The problem
Print nothing but the lines below starting at the line that holds "ATOM 36 C C ." and ending at the line that holds "ATOM 63 C CA", including both, each exactly as written.

——

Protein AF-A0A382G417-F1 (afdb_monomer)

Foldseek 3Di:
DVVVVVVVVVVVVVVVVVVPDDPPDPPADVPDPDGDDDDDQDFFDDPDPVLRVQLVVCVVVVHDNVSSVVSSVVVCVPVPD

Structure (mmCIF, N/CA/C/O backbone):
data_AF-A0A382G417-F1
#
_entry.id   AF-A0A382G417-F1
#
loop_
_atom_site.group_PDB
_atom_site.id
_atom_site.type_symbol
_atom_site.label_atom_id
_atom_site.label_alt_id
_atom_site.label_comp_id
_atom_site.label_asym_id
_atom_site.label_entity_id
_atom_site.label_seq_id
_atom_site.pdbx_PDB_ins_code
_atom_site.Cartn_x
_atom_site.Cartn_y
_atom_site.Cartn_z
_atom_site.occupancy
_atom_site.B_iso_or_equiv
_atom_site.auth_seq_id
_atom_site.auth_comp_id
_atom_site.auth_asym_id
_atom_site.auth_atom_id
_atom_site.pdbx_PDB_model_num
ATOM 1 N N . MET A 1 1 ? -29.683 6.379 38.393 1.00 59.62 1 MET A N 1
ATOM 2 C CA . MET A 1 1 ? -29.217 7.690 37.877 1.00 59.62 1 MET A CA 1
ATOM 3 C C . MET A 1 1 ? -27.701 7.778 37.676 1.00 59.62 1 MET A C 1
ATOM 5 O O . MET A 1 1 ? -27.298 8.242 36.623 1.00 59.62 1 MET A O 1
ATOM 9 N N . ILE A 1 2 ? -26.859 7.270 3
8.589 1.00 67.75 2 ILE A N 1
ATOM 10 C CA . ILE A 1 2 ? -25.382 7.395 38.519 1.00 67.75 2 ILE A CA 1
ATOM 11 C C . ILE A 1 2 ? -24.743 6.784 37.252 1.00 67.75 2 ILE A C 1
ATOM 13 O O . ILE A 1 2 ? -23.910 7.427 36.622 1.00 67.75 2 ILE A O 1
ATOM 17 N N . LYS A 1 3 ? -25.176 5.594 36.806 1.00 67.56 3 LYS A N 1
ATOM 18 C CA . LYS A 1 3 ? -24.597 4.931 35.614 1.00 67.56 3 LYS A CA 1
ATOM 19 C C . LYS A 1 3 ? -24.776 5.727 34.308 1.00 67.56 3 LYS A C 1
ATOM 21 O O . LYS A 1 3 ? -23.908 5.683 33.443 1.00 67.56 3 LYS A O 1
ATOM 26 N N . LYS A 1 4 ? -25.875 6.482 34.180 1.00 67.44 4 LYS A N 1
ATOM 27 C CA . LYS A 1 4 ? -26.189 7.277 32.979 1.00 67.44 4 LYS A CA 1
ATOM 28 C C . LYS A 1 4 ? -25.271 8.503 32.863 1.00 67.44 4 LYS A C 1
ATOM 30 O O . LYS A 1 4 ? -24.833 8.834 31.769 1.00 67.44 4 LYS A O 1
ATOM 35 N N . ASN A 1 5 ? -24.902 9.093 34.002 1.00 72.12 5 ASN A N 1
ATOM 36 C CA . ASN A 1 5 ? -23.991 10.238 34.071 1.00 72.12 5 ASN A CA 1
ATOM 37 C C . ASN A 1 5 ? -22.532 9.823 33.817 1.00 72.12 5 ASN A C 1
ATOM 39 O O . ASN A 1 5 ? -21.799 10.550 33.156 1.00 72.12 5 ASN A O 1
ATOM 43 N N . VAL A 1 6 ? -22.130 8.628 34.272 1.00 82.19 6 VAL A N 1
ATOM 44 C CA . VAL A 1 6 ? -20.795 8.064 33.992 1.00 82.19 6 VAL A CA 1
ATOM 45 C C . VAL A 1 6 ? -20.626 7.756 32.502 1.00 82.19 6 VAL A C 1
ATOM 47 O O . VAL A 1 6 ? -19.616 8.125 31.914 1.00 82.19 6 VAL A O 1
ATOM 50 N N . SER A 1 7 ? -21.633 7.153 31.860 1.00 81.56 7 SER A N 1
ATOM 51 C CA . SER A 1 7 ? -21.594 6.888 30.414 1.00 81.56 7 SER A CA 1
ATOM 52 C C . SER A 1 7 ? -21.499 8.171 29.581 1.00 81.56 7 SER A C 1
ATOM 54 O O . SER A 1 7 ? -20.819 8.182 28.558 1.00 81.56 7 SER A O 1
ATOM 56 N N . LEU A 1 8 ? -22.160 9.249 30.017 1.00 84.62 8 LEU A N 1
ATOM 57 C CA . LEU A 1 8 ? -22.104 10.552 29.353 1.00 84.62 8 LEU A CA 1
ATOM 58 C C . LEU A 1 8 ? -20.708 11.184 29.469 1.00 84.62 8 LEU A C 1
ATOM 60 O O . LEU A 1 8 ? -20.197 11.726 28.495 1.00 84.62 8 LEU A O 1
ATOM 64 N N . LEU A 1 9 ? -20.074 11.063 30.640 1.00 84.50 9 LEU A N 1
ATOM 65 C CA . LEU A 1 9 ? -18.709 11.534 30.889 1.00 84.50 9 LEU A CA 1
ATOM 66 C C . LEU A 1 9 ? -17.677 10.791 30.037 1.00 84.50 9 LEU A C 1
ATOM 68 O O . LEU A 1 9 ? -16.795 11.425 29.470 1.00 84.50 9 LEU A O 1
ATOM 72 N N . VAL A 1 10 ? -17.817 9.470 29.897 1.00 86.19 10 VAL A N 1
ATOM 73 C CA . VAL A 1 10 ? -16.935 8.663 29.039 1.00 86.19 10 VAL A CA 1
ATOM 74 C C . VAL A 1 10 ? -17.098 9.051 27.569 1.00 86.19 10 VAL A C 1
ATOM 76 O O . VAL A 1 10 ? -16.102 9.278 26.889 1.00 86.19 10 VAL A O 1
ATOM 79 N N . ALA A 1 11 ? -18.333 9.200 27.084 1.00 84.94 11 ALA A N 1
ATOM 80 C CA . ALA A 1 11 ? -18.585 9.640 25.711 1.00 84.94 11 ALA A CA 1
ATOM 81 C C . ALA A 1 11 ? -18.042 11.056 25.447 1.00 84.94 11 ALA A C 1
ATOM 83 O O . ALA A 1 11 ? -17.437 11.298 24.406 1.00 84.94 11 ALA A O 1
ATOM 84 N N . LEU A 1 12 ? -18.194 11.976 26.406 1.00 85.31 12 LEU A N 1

——

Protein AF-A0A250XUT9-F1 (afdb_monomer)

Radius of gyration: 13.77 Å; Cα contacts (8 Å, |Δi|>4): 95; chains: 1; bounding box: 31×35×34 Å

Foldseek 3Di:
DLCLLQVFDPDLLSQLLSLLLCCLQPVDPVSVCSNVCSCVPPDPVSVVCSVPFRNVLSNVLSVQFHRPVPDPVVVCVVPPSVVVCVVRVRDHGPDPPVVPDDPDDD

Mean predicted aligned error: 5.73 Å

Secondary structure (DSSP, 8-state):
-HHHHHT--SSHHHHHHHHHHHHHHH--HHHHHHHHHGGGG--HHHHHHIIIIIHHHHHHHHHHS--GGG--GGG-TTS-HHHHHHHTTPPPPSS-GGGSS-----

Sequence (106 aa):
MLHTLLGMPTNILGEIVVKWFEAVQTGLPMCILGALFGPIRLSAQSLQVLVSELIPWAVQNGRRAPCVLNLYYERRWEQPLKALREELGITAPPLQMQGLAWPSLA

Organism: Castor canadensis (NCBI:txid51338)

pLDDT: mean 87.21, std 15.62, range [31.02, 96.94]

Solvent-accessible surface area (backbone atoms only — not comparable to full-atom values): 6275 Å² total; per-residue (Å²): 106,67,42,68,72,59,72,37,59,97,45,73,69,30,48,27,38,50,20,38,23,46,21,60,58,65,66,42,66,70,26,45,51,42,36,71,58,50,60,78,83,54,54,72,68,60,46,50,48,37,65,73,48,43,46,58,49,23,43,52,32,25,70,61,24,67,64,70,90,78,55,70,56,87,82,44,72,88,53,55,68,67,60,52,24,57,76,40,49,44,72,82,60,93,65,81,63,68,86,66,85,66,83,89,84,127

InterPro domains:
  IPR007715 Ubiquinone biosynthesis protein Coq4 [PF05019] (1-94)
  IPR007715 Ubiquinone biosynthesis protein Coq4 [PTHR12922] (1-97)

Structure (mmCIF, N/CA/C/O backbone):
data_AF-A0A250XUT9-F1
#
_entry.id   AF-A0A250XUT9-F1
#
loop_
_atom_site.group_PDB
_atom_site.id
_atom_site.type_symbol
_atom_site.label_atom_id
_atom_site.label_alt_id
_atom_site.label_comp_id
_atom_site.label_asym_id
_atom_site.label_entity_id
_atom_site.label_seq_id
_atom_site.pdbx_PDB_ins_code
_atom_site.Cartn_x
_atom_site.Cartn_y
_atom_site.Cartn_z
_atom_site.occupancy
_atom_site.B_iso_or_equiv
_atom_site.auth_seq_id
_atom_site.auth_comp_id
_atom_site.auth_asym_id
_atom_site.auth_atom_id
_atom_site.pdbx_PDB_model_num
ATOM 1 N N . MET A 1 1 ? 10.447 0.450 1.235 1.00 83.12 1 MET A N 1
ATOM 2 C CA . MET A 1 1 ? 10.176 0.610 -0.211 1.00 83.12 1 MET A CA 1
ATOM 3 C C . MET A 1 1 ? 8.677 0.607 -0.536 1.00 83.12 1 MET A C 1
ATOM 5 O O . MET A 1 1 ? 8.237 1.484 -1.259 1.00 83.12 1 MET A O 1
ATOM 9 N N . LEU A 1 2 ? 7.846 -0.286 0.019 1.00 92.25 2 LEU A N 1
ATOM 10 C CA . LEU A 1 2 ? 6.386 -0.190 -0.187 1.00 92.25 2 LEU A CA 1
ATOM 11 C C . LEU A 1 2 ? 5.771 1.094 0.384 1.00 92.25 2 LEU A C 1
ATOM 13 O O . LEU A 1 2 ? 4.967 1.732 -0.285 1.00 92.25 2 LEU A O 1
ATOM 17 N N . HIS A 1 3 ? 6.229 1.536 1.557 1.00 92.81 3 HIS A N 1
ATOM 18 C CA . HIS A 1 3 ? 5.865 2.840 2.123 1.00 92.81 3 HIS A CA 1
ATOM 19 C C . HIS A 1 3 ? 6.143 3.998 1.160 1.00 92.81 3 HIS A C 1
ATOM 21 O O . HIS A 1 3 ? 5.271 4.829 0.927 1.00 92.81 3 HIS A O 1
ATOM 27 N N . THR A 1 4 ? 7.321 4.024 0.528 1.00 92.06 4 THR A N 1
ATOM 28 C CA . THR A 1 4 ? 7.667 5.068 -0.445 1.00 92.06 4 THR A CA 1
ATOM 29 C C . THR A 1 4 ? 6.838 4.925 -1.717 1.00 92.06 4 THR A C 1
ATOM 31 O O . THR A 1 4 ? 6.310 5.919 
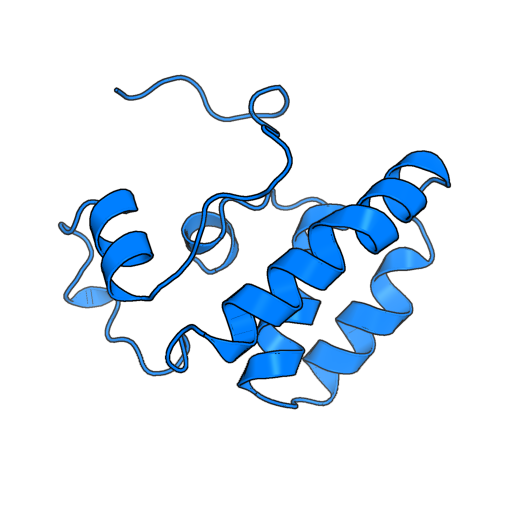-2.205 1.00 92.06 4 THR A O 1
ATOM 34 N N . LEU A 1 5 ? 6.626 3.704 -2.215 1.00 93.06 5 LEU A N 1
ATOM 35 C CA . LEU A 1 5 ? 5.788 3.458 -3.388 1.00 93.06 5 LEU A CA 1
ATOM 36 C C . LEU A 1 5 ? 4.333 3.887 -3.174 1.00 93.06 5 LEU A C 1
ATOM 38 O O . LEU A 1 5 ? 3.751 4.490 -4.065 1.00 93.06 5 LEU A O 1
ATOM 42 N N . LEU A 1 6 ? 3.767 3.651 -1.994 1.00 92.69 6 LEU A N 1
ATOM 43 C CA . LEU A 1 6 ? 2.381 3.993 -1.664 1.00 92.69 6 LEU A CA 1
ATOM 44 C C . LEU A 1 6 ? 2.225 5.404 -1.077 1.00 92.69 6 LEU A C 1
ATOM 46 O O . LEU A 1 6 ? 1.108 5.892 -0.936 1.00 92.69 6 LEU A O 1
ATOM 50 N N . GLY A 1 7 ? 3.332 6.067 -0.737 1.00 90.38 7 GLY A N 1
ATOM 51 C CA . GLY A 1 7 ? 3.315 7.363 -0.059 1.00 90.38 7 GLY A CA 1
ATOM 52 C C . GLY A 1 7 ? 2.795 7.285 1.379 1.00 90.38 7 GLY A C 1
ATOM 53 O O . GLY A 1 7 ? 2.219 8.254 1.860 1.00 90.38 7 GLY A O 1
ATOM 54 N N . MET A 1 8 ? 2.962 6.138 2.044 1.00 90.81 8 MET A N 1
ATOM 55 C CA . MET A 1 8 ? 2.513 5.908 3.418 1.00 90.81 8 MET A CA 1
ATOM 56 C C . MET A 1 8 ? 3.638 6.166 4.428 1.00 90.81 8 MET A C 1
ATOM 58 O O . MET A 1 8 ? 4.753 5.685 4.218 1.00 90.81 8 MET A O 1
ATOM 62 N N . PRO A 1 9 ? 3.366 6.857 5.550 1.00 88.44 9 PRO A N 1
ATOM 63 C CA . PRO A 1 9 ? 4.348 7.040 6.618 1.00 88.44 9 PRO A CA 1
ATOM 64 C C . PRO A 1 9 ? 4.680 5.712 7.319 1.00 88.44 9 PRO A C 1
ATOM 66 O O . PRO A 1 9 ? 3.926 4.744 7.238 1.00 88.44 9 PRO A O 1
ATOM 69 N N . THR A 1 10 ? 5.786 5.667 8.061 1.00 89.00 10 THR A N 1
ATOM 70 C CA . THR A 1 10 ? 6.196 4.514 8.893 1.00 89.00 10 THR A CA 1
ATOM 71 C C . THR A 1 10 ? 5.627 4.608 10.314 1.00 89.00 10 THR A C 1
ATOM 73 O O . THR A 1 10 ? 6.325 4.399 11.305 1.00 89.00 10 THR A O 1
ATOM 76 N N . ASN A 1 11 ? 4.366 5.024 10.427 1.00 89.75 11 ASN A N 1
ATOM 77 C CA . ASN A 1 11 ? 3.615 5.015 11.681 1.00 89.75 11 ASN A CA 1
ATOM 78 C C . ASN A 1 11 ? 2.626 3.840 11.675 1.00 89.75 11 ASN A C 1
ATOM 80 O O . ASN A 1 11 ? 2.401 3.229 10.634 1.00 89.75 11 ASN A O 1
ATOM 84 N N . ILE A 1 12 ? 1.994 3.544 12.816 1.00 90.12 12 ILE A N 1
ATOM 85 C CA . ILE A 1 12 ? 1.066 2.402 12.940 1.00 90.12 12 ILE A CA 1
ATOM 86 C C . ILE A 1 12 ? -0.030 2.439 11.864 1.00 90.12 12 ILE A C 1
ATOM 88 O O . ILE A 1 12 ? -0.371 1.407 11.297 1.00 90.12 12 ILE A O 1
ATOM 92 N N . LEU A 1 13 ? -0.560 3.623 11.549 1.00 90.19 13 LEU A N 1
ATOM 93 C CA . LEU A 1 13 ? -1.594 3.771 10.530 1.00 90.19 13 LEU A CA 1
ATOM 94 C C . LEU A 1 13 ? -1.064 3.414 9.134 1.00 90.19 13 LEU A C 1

——

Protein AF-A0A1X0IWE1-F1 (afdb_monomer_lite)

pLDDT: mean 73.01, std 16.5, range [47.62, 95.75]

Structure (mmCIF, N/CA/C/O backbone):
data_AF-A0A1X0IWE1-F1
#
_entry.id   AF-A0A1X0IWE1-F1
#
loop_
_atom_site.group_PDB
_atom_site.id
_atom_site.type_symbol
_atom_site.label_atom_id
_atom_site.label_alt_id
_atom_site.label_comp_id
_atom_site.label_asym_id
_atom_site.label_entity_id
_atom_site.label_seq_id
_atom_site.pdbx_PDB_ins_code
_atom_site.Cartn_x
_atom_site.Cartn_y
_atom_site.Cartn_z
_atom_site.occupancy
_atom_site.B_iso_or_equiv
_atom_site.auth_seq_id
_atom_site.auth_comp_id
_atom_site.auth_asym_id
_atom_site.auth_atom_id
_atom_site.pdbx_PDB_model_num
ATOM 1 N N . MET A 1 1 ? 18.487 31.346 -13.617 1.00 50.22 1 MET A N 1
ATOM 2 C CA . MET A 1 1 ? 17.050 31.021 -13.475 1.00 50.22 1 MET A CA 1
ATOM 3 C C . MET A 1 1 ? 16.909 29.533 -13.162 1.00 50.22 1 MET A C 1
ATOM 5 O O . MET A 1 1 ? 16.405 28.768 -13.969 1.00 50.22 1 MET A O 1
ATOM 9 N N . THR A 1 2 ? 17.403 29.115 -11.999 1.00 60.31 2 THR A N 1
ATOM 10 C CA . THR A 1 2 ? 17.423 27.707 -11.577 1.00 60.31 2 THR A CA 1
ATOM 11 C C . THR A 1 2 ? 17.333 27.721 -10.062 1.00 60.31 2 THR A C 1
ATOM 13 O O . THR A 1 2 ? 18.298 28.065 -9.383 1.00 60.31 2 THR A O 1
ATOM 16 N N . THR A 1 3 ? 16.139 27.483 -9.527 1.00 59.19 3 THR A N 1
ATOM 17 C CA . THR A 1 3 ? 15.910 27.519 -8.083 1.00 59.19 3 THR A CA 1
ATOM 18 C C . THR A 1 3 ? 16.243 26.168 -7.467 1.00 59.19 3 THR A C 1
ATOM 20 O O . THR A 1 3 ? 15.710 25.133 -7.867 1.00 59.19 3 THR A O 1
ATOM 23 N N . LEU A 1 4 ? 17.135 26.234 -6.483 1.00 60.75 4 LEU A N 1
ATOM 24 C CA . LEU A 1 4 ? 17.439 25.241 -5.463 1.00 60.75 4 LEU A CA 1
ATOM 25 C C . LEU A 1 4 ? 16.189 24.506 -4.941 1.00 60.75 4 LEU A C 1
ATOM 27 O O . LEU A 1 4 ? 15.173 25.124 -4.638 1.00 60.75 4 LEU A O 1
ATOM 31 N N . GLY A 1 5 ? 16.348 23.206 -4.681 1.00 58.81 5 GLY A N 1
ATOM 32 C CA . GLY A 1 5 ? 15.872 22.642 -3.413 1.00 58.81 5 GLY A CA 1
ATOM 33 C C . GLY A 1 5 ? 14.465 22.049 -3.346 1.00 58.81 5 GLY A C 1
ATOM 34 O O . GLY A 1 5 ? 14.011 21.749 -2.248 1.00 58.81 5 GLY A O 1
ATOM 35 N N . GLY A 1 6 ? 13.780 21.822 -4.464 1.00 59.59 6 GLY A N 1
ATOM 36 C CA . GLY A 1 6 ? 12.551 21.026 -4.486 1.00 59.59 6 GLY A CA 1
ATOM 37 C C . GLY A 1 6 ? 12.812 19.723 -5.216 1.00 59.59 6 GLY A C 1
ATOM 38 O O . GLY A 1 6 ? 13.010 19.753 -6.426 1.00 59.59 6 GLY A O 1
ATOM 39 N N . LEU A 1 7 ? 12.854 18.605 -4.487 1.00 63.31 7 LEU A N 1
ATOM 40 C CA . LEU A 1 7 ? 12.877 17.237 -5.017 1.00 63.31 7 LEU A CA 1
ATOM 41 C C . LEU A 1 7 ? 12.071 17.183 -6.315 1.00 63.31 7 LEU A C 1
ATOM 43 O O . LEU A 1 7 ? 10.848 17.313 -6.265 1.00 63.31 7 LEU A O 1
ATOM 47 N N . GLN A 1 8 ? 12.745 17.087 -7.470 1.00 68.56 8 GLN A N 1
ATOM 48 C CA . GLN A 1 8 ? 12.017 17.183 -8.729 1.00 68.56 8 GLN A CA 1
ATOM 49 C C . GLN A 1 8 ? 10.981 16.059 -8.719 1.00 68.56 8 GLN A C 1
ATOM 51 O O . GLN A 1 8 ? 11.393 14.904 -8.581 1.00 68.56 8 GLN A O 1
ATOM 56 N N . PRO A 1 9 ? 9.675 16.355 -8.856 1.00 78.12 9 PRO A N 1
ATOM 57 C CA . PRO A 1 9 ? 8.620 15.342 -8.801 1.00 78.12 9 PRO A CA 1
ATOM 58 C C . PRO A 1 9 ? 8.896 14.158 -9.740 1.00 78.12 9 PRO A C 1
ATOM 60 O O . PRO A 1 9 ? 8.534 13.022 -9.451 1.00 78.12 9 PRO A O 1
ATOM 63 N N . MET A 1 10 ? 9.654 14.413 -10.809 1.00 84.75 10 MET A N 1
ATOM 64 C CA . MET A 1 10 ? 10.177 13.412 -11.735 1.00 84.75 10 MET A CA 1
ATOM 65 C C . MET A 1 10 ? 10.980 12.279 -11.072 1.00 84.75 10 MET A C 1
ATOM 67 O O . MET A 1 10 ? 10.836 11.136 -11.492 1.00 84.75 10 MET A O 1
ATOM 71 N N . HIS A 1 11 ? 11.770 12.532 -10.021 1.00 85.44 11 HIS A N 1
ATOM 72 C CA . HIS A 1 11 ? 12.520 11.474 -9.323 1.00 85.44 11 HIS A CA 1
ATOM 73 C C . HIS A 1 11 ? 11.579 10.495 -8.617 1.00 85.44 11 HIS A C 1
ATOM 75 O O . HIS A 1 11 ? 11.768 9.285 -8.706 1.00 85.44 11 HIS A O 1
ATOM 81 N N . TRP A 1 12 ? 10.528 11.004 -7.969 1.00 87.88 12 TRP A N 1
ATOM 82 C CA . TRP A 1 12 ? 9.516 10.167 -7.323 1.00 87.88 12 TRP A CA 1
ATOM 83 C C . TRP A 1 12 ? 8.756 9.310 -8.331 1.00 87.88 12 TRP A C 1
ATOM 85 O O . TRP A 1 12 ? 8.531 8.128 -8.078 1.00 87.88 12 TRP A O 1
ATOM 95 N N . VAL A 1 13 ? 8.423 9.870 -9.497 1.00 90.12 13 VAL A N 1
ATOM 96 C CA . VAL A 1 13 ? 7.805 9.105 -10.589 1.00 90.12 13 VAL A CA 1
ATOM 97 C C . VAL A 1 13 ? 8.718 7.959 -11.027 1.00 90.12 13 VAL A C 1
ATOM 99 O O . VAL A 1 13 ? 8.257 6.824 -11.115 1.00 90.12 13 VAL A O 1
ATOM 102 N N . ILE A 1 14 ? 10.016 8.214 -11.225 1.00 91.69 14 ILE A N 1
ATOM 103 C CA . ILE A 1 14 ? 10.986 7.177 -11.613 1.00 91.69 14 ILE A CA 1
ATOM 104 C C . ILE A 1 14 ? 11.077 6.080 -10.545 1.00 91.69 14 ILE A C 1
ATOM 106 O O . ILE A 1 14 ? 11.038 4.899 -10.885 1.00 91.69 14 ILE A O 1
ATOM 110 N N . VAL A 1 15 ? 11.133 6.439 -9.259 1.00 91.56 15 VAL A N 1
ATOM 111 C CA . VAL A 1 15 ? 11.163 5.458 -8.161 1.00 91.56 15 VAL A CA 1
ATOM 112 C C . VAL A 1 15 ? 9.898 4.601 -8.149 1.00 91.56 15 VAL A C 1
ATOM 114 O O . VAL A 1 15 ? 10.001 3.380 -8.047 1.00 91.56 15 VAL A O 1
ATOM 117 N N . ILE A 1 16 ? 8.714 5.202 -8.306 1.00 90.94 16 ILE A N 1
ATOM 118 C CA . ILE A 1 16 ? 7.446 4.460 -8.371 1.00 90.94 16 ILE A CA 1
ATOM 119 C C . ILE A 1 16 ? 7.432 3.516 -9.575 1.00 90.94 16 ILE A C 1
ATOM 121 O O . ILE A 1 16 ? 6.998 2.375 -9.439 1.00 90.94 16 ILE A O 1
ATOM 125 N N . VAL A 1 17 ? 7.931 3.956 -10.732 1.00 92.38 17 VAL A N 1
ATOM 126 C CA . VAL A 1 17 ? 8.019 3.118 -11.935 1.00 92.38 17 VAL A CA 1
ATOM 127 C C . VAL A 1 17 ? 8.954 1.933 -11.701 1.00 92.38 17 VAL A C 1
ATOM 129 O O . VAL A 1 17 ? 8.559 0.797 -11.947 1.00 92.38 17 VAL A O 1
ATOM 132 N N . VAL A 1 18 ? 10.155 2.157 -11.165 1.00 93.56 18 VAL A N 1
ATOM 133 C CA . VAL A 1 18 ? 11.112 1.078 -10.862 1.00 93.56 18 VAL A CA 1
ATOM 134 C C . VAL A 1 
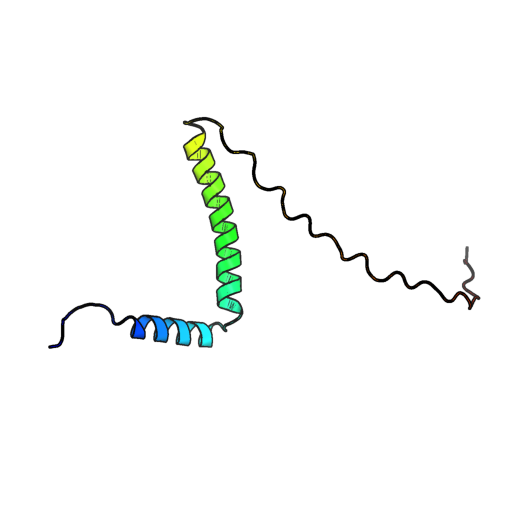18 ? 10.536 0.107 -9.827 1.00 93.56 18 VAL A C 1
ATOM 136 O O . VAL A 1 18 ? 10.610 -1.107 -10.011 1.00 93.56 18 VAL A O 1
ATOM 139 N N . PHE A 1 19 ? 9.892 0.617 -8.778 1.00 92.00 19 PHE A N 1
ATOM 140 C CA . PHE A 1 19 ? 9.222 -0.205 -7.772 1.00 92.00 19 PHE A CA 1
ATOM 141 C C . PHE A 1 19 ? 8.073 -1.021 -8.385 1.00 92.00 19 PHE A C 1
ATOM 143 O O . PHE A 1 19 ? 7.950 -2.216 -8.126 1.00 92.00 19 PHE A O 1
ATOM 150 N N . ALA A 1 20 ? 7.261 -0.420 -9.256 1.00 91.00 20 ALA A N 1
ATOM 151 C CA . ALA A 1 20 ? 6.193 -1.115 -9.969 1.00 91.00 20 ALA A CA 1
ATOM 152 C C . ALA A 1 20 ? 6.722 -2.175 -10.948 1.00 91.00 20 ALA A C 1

——

Solution below
ATOM 36 C C . LEU A 1 5 ? 4.333 3.887 -3.174 1.00 93.06 5 LEU A C 1
ATOM 38 O O . LEU A 1 5 ? 3.751 4.490 -4.065 1.00 93.06 5 LEU A O 1
ATOM 42 N N . LEU A 1 6 ? 3.767 3.651 -1.994 1.00 92.69 6 LEU A N 1
ATOM 43 C CA . LEU A 1 6 ? 2.381 3.993 -1.664 1.00 92.69 6 LEU A CA 1
ATOM 44 C C . LEU A 1 6 ? 2.225 5.404 -1.077 1.00 92.69 6 LEU A C 1
ATOM 46 O O . LEU A 1 6 ? 1.108 5.892 -0.936 1.00 92.69 6 LEU A O 1
ATOM 50 N N . GLY A 1 7 ? 3.332 6.067 -0.737 1.00 90.38 7 GLY A N 1
ATOM 51 C CA . GLY A 1 7 ? 3.315 7.363 -0.059 1.00 90.38 7 GLY A CA 1
ATOM 52 C C . GLY A 1 7 ? 2.795 7.285 1.379 1.00 90.38 7 GLY A C 1
ATOM 53 O O . GLY A 1 7 ? 2.219 8.254 1.860 1.00 90.38 7 GLY A O 1
ATOM 54 N N . MET A 1 8 ? 2.962 6.138 2.044 1.00 90.81 8 MET A N 1
ATOM 55 C CA . MET A 1 8 ? 2.513 5.908 3.418 1.00 90.81 8 MET A CA 1
ATOM 56 C C . MET A 1 8 ? 3.638 6.166 4.428 1.00 90.81 8 MET A C 1
ATOM 58 O O . MET A 1 8 ? 4.753 5.685 4.218 1.00 90.81 8 MET A O 1
ATOM 62 N N . PRO A 1 9 ? 3.366 6.857 5.550 1.00 88.44 9 PRO A N 1
ATOM 63 C CA . PRO A 1 9 ? 4.348 7.040 6.618 1.00 88.44 9 PRO A CA 1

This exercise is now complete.